TASK TO COMPLETE:
Copy the lines below that contain "chains".

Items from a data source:
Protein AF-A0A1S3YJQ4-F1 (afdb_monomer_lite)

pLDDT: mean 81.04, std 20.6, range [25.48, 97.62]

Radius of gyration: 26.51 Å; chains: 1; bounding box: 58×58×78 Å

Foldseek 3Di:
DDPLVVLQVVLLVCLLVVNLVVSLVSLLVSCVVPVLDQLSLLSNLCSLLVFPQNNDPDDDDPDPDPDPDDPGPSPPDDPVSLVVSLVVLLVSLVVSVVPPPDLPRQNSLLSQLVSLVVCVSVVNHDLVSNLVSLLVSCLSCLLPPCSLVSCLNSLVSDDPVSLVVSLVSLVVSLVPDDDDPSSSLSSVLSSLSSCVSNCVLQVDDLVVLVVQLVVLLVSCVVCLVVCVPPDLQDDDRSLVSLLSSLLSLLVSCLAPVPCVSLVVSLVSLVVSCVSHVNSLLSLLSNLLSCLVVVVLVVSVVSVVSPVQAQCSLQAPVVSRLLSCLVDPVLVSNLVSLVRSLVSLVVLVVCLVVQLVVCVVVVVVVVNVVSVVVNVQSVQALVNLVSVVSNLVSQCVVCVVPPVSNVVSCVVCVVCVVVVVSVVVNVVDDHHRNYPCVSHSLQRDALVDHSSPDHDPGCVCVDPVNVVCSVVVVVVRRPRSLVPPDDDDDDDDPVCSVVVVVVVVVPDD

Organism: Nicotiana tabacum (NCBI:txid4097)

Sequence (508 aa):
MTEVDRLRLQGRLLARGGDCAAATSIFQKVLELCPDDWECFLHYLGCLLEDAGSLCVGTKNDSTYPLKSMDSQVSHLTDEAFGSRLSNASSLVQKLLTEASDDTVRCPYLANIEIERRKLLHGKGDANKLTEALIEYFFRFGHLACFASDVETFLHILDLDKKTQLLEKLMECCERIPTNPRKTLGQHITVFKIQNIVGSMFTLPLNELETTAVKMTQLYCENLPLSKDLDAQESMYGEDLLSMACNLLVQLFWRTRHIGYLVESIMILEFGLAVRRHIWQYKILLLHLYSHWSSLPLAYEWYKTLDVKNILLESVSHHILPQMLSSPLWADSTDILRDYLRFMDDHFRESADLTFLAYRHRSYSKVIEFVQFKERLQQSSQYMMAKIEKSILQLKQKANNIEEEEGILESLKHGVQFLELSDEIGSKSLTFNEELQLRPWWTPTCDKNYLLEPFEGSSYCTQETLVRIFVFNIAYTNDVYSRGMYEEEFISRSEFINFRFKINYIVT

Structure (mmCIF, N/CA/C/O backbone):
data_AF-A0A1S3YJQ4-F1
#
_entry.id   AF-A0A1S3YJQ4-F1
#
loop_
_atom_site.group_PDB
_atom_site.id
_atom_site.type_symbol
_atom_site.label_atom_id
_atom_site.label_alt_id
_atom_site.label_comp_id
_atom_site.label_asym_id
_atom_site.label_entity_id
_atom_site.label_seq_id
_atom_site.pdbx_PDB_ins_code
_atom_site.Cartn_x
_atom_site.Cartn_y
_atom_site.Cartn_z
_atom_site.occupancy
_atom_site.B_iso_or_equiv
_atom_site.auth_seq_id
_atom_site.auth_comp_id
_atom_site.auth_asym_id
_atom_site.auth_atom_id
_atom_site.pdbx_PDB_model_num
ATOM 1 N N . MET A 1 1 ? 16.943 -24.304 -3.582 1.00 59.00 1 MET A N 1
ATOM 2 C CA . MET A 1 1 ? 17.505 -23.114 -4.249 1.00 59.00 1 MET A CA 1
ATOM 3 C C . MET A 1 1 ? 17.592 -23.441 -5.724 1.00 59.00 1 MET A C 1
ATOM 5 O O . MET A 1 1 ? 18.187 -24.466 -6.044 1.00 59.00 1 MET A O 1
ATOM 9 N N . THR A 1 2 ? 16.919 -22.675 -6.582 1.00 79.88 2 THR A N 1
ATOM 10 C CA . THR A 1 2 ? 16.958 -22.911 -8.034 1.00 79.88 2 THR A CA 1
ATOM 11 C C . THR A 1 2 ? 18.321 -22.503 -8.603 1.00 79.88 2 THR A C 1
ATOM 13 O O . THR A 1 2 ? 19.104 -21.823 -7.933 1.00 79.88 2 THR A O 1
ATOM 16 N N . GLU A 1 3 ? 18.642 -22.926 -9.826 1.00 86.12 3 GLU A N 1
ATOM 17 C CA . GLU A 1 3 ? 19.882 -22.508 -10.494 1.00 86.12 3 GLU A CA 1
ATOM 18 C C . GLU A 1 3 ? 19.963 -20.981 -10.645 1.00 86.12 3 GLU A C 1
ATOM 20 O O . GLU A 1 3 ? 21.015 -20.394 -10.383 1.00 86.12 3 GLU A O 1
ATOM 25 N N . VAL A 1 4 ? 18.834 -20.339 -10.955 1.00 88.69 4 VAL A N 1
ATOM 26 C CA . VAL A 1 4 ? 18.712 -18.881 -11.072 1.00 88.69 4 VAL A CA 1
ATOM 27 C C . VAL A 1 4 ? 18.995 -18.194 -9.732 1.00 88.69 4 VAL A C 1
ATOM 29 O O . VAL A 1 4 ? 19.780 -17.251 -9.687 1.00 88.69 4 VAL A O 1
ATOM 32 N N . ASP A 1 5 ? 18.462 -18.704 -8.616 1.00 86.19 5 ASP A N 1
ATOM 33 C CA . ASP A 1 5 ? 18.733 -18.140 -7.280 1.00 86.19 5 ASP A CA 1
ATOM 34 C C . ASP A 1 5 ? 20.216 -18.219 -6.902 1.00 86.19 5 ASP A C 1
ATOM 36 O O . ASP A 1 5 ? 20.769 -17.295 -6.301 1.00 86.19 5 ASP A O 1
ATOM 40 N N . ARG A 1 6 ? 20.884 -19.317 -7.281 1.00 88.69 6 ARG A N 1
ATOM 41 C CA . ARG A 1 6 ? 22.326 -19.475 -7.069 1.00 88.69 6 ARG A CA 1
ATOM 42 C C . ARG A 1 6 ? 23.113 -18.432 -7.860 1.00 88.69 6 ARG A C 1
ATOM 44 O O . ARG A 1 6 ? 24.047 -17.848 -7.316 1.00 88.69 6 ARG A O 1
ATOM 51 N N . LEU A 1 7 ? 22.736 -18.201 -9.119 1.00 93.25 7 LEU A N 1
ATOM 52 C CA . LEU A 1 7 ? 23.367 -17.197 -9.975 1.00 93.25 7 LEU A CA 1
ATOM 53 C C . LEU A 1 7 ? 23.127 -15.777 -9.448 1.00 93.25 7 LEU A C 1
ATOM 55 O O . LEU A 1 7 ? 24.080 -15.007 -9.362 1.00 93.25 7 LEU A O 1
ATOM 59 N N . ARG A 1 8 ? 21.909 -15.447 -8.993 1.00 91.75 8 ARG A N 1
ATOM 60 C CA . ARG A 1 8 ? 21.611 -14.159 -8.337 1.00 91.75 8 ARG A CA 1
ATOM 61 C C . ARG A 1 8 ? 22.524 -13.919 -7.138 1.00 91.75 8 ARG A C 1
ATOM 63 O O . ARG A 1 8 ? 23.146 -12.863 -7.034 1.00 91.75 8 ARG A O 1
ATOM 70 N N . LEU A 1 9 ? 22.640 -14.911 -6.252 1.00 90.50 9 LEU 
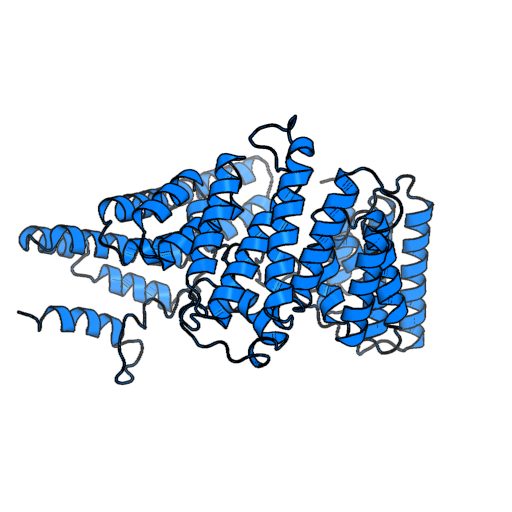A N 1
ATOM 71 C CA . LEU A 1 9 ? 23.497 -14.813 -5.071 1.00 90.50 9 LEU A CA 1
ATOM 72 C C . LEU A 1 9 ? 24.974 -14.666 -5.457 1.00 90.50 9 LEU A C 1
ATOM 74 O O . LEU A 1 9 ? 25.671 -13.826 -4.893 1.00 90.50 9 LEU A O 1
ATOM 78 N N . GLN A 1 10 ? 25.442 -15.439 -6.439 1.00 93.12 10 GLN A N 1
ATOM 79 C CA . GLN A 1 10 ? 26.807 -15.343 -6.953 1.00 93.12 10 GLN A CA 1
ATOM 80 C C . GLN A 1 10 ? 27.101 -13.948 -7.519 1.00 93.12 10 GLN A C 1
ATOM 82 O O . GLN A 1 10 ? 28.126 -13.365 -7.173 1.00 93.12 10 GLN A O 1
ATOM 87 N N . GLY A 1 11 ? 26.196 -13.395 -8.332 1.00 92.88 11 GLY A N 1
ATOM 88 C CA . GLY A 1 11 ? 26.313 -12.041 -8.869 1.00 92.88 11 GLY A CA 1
==
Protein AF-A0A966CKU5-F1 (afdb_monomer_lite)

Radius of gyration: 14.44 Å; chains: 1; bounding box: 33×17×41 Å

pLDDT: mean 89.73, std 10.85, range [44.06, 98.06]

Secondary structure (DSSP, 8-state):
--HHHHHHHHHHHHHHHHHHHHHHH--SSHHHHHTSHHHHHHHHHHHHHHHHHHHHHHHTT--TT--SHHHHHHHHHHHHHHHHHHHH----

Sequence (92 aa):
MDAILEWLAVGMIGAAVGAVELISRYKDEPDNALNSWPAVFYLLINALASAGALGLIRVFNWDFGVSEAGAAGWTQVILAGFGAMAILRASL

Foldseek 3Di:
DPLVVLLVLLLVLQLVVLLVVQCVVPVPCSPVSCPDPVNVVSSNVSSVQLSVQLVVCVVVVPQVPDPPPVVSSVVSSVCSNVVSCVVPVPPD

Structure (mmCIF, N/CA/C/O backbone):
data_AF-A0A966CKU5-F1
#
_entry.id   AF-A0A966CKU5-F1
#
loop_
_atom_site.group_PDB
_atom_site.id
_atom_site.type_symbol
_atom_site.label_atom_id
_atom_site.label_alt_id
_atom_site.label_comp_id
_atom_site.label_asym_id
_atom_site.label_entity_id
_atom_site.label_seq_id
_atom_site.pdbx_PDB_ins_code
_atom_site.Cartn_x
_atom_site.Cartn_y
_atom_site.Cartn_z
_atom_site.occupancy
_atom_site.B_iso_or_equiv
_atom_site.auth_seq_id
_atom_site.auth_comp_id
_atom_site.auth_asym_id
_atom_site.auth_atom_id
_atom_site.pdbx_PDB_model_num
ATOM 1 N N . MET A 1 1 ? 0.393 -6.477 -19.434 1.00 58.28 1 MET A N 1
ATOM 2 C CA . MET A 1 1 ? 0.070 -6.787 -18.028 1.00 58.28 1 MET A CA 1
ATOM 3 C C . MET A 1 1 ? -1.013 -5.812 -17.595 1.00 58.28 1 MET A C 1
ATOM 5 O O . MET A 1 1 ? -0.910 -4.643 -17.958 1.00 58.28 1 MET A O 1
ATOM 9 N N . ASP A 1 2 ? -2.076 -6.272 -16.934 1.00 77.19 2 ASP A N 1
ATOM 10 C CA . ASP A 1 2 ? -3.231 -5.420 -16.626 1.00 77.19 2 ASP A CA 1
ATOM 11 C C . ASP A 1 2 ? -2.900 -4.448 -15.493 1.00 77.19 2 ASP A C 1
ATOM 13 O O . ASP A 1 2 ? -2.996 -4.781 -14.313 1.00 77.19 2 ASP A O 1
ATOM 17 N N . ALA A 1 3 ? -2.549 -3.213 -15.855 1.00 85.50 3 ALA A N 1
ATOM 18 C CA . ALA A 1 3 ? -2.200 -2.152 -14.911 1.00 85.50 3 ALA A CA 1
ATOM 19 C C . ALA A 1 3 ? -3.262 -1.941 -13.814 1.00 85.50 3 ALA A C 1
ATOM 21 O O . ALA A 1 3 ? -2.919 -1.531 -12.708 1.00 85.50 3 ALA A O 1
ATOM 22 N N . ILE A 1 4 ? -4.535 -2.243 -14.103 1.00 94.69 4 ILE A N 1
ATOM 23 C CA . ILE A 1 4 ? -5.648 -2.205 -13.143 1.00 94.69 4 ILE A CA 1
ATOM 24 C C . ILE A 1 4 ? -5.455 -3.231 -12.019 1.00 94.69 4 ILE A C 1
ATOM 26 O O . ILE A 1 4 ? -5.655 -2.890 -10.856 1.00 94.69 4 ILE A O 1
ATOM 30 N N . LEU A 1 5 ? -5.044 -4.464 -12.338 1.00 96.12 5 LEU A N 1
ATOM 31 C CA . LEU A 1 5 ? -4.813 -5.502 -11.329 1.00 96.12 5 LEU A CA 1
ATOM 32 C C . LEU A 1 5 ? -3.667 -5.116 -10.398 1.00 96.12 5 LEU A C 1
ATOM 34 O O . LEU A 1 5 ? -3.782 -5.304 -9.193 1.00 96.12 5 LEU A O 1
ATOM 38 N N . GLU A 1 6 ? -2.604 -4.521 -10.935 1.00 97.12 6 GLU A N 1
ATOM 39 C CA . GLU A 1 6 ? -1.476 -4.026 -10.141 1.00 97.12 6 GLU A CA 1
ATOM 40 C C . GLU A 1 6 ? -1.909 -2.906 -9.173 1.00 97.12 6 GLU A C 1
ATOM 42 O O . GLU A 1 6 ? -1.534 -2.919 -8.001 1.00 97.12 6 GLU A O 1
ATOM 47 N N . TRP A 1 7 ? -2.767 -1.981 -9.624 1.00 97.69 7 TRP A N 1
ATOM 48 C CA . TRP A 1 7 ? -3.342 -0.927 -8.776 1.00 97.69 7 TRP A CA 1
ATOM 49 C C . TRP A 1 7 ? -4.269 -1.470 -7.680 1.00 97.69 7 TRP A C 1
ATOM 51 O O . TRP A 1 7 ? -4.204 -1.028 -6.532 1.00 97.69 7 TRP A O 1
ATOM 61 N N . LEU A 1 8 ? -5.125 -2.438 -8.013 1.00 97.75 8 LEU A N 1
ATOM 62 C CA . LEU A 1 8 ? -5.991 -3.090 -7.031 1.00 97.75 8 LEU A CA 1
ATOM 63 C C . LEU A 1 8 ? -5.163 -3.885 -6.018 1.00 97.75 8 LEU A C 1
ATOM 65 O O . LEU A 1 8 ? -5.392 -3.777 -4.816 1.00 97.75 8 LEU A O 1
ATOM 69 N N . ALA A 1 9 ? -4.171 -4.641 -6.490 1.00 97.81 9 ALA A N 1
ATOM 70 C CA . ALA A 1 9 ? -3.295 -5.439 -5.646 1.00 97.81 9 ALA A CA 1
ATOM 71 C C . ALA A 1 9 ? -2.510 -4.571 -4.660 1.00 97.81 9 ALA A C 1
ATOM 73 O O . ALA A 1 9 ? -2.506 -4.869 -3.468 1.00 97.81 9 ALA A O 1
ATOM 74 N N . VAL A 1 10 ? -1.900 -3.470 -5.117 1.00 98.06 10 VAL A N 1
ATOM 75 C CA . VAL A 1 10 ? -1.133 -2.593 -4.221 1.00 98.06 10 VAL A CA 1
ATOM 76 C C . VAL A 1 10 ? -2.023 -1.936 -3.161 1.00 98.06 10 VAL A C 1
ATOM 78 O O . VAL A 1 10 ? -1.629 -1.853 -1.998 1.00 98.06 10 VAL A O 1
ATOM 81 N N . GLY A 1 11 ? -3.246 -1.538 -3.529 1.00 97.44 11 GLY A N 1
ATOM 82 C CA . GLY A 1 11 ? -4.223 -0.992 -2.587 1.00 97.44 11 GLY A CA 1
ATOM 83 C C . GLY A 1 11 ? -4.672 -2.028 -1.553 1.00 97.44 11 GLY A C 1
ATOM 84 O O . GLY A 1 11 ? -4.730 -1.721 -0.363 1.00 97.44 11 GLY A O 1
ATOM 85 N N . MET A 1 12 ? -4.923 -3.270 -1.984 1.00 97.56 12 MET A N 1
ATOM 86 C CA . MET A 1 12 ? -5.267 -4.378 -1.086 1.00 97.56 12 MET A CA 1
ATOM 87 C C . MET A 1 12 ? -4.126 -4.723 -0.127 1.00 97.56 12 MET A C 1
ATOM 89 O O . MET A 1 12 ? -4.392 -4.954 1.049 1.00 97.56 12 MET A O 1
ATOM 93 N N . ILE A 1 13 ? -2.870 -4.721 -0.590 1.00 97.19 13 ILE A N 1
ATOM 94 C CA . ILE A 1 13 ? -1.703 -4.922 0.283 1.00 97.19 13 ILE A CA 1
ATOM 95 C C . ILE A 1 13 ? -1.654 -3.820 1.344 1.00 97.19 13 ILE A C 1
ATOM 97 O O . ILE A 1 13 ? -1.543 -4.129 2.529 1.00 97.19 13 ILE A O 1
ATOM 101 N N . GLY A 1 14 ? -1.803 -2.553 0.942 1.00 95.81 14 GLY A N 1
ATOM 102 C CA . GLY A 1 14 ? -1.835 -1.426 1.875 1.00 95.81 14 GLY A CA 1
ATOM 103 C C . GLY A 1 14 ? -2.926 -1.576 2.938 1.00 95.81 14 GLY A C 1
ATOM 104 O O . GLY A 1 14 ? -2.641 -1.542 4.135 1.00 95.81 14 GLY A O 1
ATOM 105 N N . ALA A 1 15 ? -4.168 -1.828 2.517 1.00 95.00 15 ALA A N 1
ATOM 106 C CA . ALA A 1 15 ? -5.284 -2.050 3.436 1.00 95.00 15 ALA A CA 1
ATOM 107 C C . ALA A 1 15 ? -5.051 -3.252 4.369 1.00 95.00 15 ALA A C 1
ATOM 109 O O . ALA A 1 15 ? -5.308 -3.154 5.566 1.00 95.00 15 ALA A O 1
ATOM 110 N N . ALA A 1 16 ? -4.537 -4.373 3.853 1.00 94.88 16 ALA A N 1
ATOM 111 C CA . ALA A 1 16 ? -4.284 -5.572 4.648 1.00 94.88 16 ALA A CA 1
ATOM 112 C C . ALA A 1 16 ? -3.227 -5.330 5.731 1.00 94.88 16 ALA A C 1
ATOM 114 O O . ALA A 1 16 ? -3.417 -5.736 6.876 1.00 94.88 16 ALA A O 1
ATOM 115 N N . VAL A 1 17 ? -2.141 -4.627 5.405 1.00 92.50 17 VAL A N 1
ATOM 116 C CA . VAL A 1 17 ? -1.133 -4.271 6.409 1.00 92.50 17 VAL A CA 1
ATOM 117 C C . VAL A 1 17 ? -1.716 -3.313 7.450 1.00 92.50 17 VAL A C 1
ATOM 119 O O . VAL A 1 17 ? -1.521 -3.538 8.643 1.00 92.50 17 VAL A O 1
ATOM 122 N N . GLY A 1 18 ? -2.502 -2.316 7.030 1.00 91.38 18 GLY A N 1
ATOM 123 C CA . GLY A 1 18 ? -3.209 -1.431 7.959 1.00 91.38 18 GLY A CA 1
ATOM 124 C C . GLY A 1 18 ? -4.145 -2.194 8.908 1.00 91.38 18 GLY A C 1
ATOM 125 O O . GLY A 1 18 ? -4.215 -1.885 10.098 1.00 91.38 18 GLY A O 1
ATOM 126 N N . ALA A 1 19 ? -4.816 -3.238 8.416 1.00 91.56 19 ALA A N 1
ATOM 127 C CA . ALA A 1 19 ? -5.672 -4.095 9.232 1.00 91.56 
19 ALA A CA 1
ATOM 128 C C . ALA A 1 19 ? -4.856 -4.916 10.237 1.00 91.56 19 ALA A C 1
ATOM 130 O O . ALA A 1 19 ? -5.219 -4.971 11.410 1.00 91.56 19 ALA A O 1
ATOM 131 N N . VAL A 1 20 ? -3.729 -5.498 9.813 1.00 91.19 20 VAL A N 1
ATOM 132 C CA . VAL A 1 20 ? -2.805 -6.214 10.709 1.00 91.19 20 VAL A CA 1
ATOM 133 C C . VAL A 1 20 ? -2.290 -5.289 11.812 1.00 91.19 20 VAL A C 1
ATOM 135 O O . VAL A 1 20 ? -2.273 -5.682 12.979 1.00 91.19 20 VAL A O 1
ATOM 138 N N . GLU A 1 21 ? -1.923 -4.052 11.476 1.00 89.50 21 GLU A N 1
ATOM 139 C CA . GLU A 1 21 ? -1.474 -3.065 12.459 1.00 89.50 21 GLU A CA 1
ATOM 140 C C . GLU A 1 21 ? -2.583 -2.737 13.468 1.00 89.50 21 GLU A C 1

RESULT FOR THIS EXERCISE:
Radius of gyration: 26.51 Å; chains: 1; bounding box: 58×58×78 Å
Radius of gyration: 14.44 Å; chains: 1; bounding box: 33×17×41 Å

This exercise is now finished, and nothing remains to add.